Ich hab folgendes *Problem*:

Wenn ich im Launcher auf '_jetzt spielen_' klicke, habe ich kurz einen schwarzen Bildschirm und 
die Anwendung schließt sich direkt. Es kommt weder eine Fehlermeldung, noch bleibt der
Prozess erhalten.

folgende Dinge habe ich *bereits versucht*:

- Repair Funktion, hat aber Nichts gebracht
- 64 Bit Version , zeigt aber keinen Unterschied
- Anwendung als Admin ausführen, bringt auch nichts


Mein *System*:

Win 7 Pro (64 Bit)
6 GB Arbeitsspeicher
ATI 5870 1GB Ram
i7 960 @ 4x3,3 Ghz


----------



## Baffmer (21. März 2014)

Region auf "North America" einstellen, dann klappts :-)

Grüße und schönes Wochenende


----------



## XerroX (21. März 2014)

Baffmer schrieb:


> Region auf "North America" einstellen, dann klappts :-)
> 
> Grüße und schönes Wochenende



Da hätte ich ja fast noch selbst drauf kommen können. Ich werd's gleich mal ausprobieren und gehe 
mal davon aus, dass es gleich klappen wird. Es aktualisiert sich gerade noch.

Danke schon mal im Vorraus, werde in einem Edit die Bestätigung bringen :-)


Edit: Es funktioniert, vielen Dank schon mal ... lG


----------



## Shemichaza (21. März 2014)

Also ganz ehrlich die kotzen mich wirklich an! Habe es extra auf Deutsch installiert und runtergeladen und auf dem Server "North America" geht nur Englisch! Was soll denn der Unsinn? Das Spiel wird in 2 Monaten Released ist aber nicht mal fähig das Spiel in anderen Sprachen in der Beta zu spielen? Wie soll ich mir so bitte ein Bild vom Spiel machen?
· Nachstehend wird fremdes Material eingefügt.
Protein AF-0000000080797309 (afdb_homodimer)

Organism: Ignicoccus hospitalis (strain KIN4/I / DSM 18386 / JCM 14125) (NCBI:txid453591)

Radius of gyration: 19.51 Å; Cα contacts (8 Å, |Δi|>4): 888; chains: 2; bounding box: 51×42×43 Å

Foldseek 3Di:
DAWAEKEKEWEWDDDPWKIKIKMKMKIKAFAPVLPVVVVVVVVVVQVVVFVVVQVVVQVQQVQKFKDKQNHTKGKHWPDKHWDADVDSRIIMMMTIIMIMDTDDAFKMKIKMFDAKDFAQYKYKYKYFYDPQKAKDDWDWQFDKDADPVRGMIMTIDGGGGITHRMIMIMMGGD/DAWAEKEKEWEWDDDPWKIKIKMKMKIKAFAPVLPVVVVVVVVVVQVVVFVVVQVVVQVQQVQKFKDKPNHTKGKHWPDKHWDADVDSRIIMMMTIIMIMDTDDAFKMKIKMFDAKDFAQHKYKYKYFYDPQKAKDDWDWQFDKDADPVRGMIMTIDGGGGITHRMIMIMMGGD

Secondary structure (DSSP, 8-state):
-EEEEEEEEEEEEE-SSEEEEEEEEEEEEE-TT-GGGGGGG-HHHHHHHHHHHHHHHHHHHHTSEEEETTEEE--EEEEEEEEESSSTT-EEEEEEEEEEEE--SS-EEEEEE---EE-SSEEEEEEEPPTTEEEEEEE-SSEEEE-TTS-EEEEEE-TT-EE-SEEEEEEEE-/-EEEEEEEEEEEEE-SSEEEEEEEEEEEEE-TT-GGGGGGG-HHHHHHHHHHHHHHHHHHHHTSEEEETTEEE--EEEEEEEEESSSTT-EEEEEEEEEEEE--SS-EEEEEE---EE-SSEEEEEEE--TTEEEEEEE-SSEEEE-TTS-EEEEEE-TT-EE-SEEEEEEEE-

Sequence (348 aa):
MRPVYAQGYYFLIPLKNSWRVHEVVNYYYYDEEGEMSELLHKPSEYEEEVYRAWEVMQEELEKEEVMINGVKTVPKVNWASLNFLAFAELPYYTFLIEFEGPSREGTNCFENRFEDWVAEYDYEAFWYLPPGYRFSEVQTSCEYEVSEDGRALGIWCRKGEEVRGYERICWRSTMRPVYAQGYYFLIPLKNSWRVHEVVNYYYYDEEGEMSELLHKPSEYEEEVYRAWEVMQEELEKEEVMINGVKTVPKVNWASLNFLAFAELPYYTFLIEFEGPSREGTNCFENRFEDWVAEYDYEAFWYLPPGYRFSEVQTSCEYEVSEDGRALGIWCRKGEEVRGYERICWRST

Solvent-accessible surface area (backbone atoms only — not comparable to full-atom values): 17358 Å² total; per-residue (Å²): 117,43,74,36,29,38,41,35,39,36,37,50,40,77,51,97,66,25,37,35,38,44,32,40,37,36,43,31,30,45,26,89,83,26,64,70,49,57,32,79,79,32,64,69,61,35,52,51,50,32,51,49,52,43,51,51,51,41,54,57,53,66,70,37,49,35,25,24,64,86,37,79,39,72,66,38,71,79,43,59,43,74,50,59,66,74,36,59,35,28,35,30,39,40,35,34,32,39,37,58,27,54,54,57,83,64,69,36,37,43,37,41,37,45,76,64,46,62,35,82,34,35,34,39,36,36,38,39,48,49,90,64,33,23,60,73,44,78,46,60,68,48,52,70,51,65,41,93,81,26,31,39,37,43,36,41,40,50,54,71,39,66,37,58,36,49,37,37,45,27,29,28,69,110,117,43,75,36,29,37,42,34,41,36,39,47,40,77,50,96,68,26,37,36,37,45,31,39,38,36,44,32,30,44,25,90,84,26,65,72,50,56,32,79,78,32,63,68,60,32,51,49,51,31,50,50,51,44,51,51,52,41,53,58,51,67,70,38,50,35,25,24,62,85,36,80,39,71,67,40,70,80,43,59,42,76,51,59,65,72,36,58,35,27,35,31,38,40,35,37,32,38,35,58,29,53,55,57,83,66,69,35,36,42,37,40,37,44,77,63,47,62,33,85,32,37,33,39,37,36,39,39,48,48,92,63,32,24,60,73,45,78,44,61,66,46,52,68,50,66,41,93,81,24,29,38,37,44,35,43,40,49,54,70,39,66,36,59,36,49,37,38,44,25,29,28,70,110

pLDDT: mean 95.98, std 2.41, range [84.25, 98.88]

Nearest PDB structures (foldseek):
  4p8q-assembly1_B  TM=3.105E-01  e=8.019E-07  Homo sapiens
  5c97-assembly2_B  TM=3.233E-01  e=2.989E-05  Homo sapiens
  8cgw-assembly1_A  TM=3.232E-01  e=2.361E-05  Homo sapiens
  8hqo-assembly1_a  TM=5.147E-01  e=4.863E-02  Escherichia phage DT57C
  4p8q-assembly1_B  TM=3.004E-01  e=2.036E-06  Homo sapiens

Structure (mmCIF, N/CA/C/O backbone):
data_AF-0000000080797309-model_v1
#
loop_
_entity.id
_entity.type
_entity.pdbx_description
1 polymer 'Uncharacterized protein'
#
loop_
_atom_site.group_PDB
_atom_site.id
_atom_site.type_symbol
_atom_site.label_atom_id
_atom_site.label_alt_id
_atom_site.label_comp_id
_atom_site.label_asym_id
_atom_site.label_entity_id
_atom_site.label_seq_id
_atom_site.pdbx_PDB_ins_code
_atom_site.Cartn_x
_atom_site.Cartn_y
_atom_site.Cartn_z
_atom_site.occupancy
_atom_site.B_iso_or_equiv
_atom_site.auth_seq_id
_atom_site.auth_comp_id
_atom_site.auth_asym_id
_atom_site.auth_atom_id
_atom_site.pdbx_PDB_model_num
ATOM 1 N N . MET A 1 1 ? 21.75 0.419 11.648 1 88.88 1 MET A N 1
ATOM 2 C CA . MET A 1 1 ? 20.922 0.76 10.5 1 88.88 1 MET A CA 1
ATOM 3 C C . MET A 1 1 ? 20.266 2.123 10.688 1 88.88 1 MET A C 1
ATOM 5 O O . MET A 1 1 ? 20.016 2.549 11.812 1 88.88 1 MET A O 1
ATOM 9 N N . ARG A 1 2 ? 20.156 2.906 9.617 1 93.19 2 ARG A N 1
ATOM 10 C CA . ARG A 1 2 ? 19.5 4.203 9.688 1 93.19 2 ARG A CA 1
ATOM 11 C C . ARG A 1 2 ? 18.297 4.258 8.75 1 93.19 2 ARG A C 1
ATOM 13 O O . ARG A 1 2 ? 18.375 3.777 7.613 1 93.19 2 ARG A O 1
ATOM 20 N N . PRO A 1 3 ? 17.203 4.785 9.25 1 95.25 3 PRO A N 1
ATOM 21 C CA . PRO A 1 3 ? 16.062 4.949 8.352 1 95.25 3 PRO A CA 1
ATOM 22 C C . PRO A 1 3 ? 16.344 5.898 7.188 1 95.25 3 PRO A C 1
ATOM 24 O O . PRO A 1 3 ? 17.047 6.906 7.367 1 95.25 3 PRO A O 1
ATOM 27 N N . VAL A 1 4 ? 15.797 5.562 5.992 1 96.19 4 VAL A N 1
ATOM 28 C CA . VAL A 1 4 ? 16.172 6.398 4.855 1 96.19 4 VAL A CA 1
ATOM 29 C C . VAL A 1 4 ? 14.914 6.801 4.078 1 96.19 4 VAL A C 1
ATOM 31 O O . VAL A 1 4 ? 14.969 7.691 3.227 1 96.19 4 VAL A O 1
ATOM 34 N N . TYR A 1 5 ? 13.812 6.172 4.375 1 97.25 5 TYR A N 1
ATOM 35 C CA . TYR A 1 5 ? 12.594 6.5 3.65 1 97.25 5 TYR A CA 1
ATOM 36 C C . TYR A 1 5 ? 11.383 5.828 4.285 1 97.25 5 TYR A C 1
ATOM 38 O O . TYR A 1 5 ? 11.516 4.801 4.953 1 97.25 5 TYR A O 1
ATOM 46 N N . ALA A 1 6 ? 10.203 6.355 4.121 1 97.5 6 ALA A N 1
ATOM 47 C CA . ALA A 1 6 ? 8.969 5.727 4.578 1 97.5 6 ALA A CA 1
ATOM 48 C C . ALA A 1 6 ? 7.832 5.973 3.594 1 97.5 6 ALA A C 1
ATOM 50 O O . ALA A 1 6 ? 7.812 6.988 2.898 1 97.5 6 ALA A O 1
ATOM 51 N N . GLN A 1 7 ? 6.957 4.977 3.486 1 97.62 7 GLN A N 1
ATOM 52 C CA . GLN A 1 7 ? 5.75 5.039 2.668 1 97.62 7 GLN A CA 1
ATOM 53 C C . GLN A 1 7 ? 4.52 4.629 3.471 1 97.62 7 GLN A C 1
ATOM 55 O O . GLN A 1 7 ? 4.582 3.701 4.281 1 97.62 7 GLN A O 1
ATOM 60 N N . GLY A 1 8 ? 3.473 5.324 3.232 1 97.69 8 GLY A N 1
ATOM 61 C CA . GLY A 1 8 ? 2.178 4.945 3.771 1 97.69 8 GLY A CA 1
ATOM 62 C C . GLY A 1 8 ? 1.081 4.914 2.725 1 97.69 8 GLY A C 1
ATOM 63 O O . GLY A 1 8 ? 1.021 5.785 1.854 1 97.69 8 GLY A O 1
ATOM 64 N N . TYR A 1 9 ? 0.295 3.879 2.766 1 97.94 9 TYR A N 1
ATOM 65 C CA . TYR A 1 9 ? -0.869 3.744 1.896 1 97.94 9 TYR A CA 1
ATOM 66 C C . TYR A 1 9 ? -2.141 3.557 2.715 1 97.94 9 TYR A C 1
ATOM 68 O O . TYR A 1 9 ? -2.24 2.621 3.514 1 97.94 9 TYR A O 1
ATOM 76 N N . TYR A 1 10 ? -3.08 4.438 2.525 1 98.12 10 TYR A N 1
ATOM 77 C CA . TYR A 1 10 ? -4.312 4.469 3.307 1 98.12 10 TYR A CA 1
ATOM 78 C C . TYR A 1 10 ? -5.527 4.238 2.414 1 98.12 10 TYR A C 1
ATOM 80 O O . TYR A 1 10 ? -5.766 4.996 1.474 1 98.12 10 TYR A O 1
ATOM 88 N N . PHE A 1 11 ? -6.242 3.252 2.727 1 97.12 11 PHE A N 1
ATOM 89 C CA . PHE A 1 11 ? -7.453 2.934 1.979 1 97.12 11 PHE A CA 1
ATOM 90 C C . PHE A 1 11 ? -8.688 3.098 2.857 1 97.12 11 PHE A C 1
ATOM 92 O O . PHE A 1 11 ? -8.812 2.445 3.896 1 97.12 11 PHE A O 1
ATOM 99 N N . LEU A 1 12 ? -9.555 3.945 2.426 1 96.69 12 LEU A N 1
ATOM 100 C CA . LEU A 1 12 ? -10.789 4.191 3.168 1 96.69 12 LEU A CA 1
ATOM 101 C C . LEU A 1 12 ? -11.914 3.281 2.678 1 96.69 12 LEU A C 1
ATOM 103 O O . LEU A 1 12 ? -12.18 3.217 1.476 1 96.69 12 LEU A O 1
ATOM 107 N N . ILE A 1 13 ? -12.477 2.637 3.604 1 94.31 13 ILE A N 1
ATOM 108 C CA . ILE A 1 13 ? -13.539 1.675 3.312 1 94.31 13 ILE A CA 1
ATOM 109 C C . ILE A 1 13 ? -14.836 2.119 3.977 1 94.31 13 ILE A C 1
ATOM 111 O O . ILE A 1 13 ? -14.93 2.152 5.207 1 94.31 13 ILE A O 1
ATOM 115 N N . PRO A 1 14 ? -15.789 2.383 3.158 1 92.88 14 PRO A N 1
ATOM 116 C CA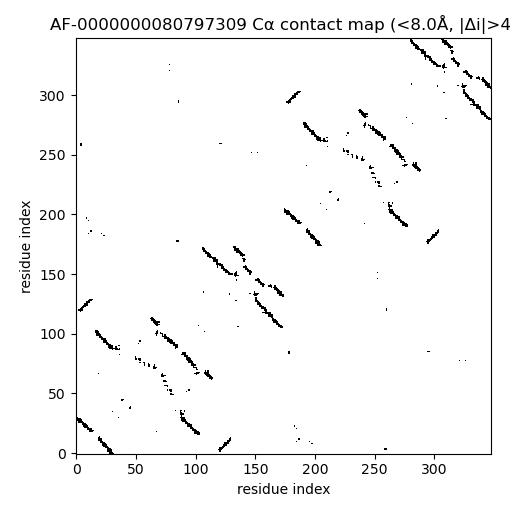 . PRO A 1 14 ? -17.078 2.76 3.738 1 92.88 14 PRO A CA 1
ATOM 117 C C . PRO A 1 14 ? -17.859 1.56 4.281 1 92.88 14 PRO A C 1
ATOM 119 O O . PRO A 1 14 ? -17.984 0.544 3.592 1 92.88 14 PRO A O 1
ATOM 122 N N . LEU A 1 15 ? -18.281 1.693 5.473 1 92.12 15 LEU A N 1
ATOM 123 C CA . LEU A 1 15 ? -19.188 0.737 6.098 1 92.12 15 LEU A CA 1
ATOM 124 C C . LEU A 1 15 ? -20.531 1.378 6.383 1 92.12 15 LEU A C 1
ATOM 126 O O . LEU A 1 15 ? -20.766 2.533 6.02 1 92.12 15 LEU A O 1
ATOM 130 N N . LYS A 1 16 ? -21.453 0.562 6.93 1 89.69 16 LYS A N 1
ATOM 131 C CA . LYS A 1 16 ? -22.797 1.071 7.16 1 89.69 16 LYS A CA 1
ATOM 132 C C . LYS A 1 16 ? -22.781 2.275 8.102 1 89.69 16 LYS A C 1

Sehr negativ...


----------



## Saji (21. März 2014)

Shemichaza schrieb:


> Also ganz ehrlich die kotzen mich wirklich an! Habe es extra auf Deutsch installiert und runtergeladen und auf dem Server "North America" geht nur Englisch! Was soll denn der Unsinn? Das Spiel wird in 2 Monaten Released ist aber nicht mal fähig das Spiel in anderen Sprachen in der Beta zu spielen? Wie soll ich mir so bitte ein Bild vom Spiel machen? Sehr negativ...
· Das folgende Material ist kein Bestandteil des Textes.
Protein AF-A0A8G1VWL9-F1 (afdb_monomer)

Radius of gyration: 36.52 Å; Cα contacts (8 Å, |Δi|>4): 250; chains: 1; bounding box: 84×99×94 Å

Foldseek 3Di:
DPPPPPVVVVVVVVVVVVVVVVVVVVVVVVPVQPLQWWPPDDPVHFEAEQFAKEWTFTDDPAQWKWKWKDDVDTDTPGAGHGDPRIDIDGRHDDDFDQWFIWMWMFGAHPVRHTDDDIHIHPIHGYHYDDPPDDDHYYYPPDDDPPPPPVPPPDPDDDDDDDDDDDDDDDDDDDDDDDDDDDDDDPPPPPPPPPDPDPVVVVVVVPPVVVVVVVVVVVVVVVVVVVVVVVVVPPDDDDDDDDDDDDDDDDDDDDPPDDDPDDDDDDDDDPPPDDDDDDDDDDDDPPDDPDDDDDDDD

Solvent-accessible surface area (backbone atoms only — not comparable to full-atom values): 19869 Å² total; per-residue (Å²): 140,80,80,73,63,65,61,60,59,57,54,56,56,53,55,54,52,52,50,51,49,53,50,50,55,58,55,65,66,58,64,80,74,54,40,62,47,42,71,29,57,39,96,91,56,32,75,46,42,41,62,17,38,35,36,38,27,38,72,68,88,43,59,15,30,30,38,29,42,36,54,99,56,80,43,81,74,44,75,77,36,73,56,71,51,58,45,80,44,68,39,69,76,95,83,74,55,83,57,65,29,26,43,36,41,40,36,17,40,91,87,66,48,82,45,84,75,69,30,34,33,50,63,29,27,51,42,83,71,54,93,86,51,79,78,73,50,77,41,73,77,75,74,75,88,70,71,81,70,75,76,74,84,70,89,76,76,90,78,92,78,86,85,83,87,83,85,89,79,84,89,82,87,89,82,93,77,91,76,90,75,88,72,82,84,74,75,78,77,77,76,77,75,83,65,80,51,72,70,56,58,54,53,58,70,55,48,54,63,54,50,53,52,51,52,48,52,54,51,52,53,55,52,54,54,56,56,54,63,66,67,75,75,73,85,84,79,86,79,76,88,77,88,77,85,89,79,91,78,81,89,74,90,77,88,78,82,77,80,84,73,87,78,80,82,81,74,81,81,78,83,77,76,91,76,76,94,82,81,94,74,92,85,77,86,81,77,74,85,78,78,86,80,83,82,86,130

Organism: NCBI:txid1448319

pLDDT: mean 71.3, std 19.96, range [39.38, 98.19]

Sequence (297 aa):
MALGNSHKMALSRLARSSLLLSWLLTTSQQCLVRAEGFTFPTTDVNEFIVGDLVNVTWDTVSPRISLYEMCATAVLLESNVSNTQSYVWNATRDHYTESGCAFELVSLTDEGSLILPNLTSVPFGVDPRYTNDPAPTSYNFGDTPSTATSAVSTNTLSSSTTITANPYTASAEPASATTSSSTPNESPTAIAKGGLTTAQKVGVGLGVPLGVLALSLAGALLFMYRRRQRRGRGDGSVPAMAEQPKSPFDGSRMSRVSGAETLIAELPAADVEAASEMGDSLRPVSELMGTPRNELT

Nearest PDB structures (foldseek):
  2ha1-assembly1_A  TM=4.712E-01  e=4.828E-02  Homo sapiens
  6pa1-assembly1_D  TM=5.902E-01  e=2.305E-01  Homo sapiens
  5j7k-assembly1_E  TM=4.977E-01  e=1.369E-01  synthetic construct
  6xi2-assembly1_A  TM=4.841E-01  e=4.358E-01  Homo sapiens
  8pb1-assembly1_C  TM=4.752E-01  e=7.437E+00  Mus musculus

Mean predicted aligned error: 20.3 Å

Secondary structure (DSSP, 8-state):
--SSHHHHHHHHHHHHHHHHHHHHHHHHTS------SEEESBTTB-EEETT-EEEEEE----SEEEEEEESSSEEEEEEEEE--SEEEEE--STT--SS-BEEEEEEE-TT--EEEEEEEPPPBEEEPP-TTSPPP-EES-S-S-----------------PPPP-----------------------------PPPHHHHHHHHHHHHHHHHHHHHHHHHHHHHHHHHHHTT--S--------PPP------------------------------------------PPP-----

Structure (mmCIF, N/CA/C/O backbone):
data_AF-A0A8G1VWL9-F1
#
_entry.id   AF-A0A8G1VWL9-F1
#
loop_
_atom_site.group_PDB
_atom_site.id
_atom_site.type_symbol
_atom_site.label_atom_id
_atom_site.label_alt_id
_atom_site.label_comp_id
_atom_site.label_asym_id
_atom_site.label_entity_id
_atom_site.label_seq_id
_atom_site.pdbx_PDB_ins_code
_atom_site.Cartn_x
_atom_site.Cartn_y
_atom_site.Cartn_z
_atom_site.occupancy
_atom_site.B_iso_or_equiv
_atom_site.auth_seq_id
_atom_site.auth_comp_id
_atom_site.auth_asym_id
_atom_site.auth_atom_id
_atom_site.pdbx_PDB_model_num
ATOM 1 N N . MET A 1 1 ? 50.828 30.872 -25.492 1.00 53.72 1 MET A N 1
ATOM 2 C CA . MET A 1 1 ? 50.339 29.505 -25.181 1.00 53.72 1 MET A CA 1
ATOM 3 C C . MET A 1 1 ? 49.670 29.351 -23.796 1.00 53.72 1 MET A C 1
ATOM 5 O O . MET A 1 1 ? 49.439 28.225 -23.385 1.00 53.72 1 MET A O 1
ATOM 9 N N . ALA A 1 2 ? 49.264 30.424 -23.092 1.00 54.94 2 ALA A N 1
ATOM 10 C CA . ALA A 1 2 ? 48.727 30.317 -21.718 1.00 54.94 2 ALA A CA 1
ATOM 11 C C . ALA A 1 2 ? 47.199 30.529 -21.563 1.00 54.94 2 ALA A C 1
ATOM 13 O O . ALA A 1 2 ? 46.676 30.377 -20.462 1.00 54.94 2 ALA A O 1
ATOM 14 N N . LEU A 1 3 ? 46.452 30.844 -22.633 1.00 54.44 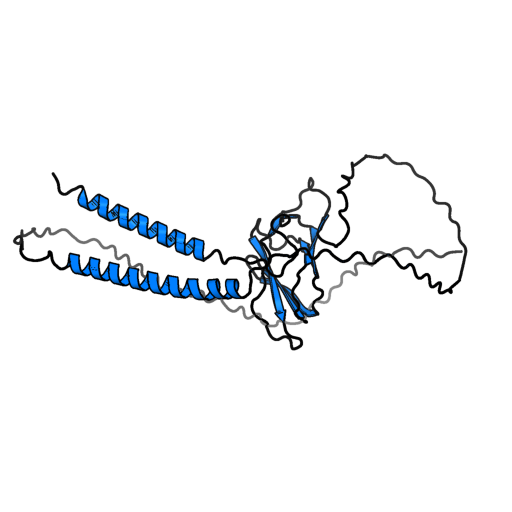3 LEU A N 1
ATOM 15 C CA . LEU A 1 3 ? 45.004 31.124 -22.540 1.00 54.44 3 LEU A CA 1
ATOM 16 C C . LEU A 1 3 ? 44.085 29.881 -22.594 1.00 54.44 3 LEU A C 1
ATOM 18 O O . LEU A 1 3 ? 42.888 30.002 -22.351 1.00 54.44 3 LEU A O 1
ATOM 22 N N . GLY A 1 4 ? 44.612 28.679 -22.855 1.00 52.72 4 GLY A N 1
ATOM 23 C CA . GLY A 1 4 ? 43.790 27.475 -23.069 1.00 52.72 4 GLY A CA 1
ATOM 24 C C . GLY A 1 4 ? 43.251 26.785 -21.805 1.00 52.72 4 GLY A C 1
ATOM 25 O O . GLY A 1 4 ? 42.259 26.060 -21.877 1.00 52.72 4 GLY A O 1
ATOM 26 N N . ASN A 1 5 ? 43.859 27.007 -20.634 1.00 54.03 5 ASN A N 1
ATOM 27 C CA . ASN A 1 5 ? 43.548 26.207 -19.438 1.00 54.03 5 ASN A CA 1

Die Beta gibt es generell nur in Englisch. Bei Release soll's dann eine deutsche Lokalisierung geben. Warum man die nicht in der Beta zur Verfügung stellt weiß ich leider nicht; vielleicht hat Carbine so großes Vertrauen in ihr Loka-Team.


----------



## Geige (21. März 2014)

Release in 2 Monaten?
Da weißt du offensichtlich mehr als ich. ;P


----------



## Tikume (21. März 2014)

31. Mai ist Headstart. Du kannst jetzt natürlich um eine Woche feilschen.


----------